Nas imagens é possível ver a indignação das pessoas, a agonia da mulher com a cabeça presa na catraca e a dificuldade do motorista para ajudá-la a se livrar do equipamento. Essas catracas elevadas começaram a ser testadas para evitar a invasão dos coletivos por pessoas que não pagam a passagem e o teste está sendo acompanhado pelo Ministério Público de Pernambuco (MPPE).
O Grande Recife Consórcio de Transporte Metropolitano (CTM), gestor do sistema de transporte público por ônibus da RMR e quem autorizou as operadoras a testar as novas catracas elevadas no meio e também na porta traseira dos coletivos, e o Consórcio Novo Recife se pronunciaram.
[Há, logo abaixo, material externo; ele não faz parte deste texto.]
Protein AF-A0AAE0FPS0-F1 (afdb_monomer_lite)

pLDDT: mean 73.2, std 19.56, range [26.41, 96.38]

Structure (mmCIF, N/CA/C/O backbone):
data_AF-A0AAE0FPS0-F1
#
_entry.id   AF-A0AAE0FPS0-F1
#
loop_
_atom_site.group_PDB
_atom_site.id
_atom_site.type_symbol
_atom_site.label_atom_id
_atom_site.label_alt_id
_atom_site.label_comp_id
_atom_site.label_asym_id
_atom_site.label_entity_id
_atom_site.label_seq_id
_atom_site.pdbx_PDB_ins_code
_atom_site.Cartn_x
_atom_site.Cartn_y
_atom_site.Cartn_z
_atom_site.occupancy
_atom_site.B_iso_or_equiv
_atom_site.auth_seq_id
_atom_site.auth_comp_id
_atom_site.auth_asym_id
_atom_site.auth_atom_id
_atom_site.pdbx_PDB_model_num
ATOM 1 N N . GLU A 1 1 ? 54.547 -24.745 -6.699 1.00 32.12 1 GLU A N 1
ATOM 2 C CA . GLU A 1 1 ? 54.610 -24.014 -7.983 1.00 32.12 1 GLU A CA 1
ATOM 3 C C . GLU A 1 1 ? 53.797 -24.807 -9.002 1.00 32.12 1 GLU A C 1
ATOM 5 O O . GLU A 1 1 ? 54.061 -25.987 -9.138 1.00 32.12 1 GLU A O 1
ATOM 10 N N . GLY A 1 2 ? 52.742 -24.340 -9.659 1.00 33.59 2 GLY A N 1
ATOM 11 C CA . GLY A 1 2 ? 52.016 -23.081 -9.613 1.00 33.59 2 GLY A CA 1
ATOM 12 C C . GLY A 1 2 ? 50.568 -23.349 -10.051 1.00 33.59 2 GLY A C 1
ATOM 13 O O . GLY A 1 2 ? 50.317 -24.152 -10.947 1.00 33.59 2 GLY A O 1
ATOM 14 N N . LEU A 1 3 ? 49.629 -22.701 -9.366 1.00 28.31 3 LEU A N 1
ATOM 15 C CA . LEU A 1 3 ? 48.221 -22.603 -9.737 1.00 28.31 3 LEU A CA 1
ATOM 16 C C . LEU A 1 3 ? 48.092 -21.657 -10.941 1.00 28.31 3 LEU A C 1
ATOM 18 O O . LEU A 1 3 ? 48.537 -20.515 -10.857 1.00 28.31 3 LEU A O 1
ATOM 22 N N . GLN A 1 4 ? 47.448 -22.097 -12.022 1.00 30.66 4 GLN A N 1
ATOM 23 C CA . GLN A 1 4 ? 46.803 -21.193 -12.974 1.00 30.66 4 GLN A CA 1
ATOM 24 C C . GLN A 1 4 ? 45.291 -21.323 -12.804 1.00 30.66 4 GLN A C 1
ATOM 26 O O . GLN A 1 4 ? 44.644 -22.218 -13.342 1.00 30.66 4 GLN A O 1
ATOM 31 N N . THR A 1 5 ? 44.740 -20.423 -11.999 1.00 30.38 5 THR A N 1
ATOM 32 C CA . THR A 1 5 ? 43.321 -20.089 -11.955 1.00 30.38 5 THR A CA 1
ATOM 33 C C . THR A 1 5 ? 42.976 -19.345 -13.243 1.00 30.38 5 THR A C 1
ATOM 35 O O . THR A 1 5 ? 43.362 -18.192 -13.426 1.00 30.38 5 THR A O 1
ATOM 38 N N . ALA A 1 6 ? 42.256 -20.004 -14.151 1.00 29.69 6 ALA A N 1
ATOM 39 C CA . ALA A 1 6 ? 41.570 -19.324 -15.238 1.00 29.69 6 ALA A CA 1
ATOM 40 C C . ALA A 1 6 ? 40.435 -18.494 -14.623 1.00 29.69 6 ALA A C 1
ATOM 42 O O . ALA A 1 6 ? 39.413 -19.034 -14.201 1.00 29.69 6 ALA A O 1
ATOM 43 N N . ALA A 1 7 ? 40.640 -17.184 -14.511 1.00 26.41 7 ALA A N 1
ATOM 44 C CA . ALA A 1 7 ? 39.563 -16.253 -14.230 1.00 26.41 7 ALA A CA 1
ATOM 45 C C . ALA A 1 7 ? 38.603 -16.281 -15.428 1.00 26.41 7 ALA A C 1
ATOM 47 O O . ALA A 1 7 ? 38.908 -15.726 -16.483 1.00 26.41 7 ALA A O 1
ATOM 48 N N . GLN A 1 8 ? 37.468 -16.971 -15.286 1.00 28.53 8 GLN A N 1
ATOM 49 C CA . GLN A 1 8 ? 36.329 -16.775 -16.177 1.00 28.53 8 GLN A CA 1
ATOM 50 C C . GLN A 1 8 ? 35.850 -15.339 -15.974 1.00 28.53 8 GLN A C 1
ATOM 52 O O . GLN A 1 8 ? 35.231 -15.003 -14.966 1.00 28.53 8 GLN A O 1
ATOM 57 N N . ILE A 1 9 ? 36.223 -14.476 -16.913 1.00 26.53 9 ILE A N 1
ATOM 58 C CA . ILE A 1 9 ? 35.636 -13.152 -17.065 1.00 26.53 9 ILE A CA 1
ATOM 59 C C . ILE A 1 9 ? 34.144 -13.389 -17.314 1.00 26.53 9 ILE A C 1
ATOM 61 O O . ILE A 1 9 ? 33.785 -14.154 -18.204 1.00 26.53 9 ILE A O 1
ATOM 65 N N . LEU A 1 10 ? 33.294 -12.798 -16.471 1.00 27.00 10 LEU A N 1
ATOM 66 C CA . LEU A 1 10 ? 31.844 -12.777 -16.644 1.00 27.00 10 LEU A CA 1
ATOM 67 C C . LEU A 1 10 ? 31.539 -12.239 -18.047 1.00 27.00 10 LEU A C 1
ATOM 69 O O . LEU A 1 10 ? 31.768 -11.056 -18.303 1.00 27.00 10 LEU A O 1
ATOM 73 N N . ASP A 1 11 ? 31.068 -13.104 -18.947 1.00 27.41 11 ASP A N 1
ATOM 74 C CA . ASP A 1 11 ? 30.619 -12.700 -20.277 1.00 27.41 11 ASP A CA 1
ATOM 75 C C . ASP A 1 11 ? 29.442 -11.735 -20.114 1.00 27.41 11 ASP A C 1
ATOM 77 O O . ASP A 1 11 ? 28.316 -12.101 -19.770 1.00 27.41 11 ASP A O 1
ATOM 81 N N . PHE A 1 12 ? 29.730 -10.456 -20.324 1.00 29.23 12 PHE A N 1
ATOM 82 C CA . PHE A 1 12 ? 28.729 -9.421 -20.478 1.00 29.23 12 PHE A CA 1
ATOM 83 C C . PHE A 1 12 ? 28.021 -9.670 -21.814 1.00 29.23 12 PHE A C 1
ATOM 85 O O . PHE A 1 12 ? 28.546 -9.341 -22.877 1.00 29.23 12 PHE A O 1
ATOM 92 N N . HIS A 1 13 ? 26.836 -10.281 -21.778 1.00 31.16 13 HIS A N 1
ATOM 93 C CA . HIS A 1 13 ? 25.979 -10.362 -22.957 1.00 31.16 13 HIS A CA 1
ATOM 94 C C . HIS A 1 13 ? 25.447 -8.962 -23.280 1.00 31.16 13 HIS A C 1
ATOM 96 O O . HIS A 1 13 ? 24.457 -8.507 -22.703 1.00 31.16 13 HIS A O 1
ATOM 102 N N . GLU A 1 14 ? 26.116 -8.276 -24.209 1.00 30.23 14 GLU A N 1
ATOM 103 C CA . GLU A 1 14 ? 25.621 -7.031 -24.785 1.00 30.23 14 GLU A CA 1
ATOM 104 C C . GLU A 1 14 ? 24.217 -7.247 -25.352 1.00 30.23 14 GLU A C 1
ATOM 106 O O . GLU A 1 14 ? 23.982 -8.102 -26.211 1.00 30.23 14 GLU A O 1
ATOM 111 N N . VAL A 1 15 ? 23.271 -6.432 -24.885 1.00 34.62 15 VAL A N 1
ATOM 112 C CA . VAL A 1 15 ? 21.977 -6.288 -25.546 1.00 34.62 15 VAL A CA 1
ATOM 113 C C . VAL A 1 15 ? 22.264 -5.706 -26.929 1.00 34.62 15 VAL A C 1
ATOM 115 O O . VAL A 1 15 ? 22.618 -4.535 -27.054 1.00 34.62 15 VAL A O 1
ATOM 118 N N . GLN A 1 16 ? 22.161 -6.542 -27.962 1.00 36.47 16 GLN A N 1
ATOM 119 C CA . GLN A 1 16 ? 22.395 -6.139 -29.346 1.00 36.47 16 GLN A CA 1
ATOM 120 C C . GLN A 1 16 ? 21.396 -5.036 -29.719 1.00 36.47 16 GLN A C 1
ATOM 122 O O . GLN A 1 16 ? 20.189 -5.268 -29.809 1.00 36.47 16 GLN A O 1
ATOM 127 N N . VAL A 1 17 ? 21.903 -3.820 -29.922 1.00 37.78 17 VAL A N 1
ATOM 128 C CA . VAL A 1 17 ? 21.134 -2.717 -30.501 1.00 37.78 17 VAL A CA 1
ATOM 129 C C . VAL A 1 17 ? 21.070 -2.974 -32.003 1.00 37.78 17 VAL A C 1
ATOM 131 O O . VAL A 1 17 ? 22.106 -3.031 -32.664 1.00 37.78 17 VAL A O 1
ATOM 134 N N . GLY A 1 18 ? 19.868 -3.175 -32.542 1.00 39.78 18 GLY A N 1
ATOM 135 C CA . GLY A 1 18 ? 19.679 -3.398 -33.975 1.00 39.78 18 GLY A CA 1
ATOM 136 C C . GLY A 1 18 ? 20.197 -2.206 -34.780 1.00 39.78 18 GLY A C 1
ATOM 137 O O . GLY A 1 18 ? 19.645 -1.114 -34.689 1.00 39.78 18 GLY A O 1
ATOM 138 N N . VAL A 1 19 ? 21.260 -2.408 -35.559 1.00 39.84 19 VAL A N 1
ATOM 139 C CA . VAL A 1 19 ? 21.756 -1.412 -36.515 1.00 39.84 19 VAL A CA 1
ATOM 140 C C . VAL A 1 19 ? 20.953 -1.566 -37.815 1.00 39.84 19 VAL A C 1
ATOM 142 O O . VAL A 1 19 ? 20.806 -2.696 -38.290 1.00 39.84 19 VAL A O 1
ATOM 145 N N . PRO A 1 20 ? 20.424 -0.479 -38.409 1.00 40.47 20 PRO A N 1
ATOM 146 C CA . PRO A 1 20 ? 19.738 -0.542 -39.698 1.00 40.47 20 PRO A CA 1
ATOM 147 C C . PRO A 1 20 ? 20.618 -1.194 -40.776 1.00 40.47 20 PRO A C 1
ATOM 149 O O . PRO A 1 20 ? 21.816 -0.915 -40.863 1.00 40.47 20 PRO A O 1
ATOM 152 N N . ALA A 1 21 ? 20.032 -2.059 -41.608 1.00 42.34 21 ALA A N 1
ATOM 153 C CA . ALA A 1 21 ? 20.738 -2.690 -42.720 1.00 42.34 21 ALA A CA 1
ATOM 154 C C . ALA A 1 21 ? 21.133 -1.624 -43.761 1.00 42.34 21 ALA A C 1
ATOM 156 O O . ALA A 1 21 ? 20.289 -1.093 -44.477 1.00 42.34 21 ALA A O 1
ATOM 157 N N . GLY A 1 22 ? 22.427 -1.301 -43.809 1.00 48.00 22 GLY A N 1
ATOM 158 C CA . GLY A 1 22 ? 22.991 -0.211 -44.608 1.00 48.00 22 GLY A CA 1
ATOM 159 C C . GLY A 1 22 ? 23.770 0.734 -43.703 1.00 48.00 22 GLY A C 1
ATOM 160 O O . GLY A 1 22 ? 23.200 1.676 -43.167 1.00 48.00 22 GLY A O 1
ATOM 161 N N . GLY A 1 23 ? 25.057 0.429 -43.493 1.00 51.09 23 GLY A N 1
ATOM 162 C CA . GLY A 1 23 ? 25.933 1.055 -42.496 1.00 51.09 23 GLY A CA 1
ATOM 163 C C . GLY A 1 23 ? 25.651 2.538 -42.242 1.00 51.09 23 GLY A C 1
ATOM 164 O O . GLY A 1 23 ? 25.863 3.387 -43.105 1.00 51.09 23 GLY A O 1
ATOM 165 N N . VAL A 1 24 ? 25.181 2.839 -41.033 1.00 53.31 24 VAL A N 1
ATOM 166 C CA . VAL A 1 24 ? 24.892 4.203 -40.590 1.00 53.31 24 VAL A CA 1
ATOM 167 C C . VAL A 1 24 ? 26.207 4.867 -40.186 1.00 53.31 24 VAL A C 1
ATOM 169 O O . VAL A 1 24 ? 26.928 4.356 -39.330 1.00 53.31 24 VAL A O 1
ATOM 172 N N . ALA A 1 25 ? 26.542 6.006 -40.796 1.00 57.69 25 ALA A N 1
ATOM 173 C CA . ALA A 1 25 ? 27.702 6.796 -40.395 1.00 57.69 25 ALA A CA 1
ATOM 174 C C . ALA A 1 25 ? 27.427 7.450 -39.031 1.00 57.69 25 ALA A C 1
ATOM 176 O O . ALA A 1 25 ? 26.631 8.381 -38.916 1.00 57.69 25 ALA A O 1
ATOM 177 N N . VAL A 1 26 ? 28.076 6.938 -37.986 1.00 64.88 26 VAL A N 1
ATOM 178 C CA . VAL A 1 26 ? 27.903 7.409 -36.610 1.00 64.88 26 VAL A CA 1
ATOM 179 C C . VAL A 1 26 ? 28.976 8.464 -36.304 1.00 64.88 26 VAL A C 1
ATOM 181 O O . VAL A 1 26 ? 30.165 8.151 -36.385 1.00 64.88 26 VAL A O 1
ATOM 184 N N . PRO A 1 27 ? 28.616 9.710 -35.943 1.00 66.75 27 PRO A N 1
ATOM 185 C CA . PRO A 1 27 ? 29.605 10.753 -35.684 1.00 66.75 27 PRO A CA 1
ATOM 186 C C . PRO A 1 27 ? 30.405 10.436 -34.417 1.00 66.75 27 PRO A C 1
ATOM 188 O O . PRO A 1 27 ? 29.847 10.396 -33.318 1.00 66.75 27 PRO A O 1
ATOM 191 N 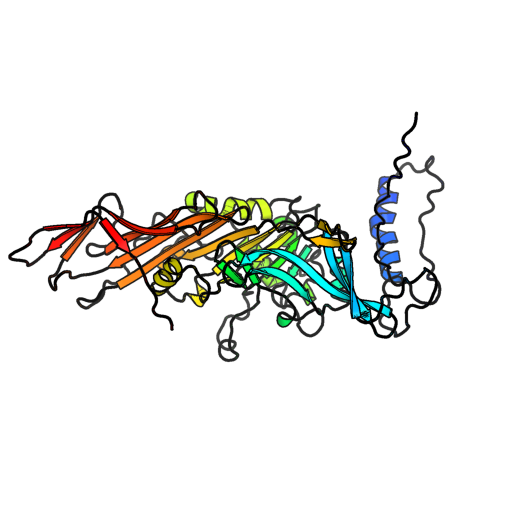N . LEU A 1 28 ? 31.715 10.231 -34.552 1.00 69.44 28 LEU A N 1
ATOM 192 C CA . LEU A 1 28 ? 32.632 10.041 -33.428 1.00 69.44 28 LEU A CA 1
ATOM 193 C C . LEU A 1 28 ? 33.287 11.363 -33.042 1.00 69.44 28 LEU A C 1
ATOM 195 O O . LEU A 1 28 ? 33.651 12.170 -33.898 1.00 69.44 28 LEU A O 1
ATOM 199 N N . LEU A 1 29 ? 33.465 11.563 -31.740 1.00 66.38 29 LEU A N 1
ATOM 200 C CA . LEU A 1 29 ? 34.301 12.641 -31.245 1.00 66.38 29 LEU A CA 1
ATOM 201 C C . LEU A 1 29 ? 35.778 12.236 -31.431 1.00 66.38 29 LEU A C 1
ATOM 203 O O . LEU A 1 29 ? 36.167 11.156 -30.980 1.00 66.38 29 LEU A O 1
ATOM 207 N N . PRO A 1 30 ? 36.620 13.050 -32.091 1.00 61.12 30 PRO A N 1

O primeiro afirmou que os técnicos do órgão irão periciar o equipamento para entender o que aconteceu. O consórcio disse apenas que os testes têm funcionado bem.
O novo modelo (no mínimo retrógrado) de catraca tem sido testado em diversas linhas do Sistema de Transporte Público de Passageiros da Região Metropolitana do Recife como forma de combater os embarques irregulares que prejudicam a operação e comprometem o financiamento do serviço de transporte por ônibus.
Segundo o CTM, os critérios para a escolha das linhas foram a incidência de pulo de catracas e as invasões pela porta traseira dos ônibus. O órgão garante que a operação está sendo acompanhada de perto para avaliar os resultados e se justificam o uso do equipamento elevado na dianteira e traseira dos coletivos. A previsão é de que os testes sigam até o final de outubro para, em novembro, os primeiros resultados serem apresentados ao MPPE.
Equipamentos semelhantes foram colocados nas estações dos Corredores de BRT Norte-Sul e Leste-Oeste, entre 2019 e 2020, também para inibir os pulos de catracas, e receberam muitas críticas.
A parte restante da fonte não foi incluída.